The new equipment has also been immediately pressed into use in connection with clinical projects conducted in partnership with Danish hospitals. For example, work is currently underway on a project with Herlev Hospital targeted at improving radiation therapy of lung cancer. In this case, extremely complicated calculations lay the foundations for the radiation plans that must not only ensure that the rays do not strike the heart, but also correct for the movement of the lungs themselves during the treatment.

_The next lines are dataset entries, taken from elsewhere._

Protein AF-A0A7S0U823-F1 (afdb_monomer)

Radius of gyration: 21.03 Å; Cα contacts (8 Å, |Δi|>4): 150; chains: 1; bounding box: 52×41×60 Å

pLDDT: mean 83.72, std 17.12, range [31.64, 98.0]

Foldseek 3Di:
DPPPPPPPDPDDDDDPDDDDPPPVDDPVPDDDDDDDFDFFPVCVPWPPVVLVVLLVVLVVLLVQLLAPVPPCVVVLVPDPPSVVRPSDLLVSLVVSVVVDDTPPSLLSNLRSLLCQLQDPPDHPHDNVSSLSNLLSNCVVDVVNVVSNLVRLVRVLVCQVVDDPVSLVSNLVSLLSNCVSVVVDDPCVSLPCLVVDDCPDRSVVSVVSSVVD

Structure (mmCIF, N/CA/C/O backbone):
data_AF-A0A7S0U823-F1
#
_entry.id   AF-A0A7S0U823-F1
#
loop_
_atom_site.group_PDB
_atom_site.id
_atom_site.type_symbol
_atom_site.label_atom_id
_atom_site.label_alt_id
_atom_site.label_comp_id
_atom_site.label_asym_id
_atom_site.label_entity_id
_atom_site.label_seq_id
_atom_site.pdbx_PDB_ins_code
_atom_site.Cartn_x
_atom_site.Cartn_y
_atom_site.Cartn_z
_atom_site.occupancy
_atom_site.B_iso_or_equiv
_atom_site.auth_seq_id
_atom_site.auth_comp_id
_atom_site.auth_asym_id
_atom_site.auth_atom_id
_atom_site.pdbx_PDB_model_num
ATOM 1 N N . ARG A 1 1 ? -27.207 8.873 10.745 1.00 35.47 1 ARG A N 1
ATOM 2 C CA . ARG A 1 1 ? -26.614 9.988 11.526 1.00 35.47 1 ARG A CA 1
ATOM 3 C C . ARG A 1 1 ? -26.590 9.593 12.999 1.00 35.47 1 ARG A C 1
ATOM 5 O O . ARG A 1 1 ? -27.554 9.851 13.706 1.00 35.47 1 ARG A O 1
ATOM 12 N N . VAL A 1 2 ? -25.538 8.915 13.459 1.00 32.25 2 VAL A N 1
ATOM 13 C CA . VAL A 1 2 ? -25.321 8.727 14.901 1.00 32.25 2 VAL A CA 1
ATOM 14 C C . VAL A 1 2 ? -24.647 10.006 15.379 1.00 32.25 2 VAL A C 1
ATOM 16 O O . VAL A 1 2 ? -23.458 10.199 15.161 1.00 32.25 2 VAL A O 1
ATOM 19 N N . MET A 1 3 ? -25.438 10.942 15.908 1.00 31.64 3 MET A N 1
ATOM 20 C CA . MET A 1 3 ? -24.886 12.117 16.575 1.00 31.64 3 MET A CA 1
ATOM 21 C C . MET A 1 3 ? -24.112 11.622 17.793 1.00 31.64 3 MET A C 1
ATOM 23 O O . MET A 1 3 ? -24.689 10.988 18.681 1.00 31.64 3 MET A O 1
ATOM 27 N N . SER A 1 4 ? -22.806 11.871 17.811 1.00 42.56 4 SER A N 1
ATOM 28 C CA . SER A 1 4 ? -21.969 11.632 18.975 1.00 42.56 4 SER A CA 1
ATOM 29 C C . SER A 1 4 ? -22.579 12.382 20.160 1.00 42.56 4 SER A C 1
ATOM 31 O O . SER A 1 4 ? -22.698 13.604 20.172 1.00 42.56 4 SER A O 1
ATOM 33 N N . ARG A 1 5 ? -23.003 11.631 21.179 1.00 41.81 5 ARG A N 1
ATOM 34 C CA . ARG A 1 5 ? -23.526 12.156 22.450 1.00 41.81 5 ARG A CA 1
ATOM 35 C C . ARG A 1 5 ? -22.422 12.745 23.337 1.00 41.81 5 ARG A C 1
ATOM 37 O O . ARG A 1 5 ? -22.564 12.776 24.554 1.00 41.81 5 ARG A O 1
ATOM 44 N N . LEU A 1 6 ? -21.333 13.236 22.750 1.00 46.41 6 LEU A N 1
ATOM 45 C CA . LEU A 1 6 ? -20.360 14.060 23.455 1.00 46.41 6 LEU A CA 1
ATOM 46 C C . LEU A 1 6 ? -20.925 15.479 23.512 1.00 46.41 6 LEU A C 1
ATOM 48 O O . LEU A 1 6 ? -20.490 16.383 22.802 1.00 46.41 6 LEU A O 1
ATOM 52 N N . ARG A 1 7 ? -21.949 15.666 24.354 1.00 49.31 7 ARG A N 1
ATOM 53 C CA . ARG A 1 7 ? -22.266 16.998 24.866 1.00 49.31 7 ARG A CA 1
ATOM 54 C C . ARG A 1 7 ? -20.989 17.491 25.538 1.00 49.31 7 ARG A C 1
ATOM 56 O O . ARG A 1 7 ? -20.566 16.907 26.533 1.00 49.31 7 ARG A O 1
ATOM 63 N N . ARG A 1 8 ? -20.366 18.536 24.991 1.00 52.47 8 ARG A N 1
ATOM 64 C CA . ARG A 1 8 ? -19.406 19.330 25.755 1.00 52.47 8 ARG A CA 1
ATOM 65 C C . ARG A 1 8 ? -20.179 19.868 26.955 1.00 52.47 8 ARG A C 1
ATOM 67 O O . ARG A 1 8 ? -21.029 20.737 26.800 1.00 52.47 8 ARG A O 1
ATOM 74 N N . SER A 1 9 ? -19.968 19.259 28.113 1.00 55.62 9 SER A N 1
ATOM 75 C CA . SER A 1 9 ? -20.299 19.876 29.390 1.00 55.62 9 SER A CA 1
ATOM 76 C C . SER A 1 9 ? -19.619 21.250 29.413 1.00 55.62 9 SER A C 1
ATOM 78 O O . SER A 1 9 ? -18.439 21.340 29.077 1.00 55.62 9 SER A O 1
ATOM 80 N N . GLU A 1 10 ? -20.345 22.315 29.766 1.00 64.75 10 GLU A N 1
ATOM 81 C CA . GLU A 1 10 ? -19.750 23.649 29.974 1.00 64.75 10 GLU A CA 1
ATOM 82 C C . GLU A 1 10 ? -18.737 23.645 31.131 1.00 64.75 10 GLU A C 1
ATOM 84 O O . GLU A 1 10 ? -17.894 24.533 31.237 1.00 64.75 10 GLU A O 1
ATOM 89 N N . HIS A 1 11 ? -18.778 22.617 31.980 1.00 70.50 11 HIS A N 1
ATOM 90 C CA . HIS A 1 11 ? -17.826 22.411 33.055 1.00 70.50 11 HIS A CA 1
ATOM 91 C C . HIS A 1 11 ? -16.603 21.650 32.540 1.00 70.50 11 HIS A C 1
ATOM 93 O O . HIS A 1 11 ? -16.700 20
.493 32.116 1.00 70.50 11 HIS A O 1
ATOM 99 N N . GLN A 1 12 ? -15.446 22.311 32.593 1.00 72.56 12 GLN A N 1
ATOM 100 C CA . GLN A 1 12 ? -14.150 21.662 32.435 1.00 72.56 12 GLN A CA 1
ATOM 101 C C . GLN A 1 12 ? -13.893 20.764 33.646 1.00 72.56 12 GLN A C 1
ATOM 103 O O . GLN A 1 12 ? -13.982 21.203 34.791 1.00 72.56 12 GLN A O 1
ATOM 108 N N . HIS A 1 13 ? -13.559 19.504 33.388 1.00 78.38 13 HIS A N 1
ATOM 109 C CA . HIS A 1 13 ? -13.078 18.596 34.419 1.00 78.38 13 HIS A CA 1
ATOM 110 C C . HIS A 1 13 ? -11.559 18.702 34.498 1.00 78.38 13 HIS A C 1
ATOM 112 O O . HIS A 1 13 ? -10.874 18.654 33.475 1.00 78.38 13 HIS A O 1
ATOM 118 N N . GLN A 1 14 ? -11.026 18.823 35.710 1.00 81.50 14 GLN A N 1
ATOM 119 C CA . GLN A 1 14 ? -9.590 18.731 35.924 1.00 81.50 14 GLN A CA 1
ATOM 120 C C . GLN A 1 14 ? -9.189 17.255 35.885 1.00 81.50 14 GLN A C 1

Aarhus University Hospital is building a particle therapy installation designed to administer high doses of radiation to a smaller, more clearly defined area. It goes without saying that this type of treatment is much kinder on the healthy tissue—as long as you make sure to hit the target with absolute accuracy.

“In this context it is even more important to assure the quality of the radiation plan, and we are looking forward keenly to working with researchers from DTU in this area. The new equipment at DTU will provide an important source of reference when we’re developing the particle radiation equipment,” says Professor Cai Grau, MD, from the Department of Oncology at Aarhus University Hospital, one of the driving forces behind the particle centre. He continues:

“Claus Andersen’s group is at the cutting edge, conducting ground-breaking research into dosimetry. For example, they were involved in developing what are known as ‘in vivo dosimeters’, which measure the dose actually inside the patient’s body—i.e. right where you can establish most precisely what the radiation is doing. We’re really looking forward to continuing our partnership with even better technological conditions in the new laboratory.”

Article from DYNAMO no. 38, DTU's quarterly magazine.

Ionizing radiation

Ionizing radiation can be generated in an accelerator that stimulates violent movement in electrons, or it can stem directly from a radioactive isotope such as cobalt 60, which emits gamma rays as it degrades. The radiation from cobalt 60 is distinguished by clearly defined energy, while the radiation generated from an accelerator can vary.

One of the advantages of using an accelerator is that the equipment can be switched on and off, limiting its potential as a possible weapon of terror. On the other hand, it is harder to calibrate and the deflection of the electrons must be incredibly accurate so that you can be sure of only hitting the cancerous tumour and not the surrounding tissue and organs.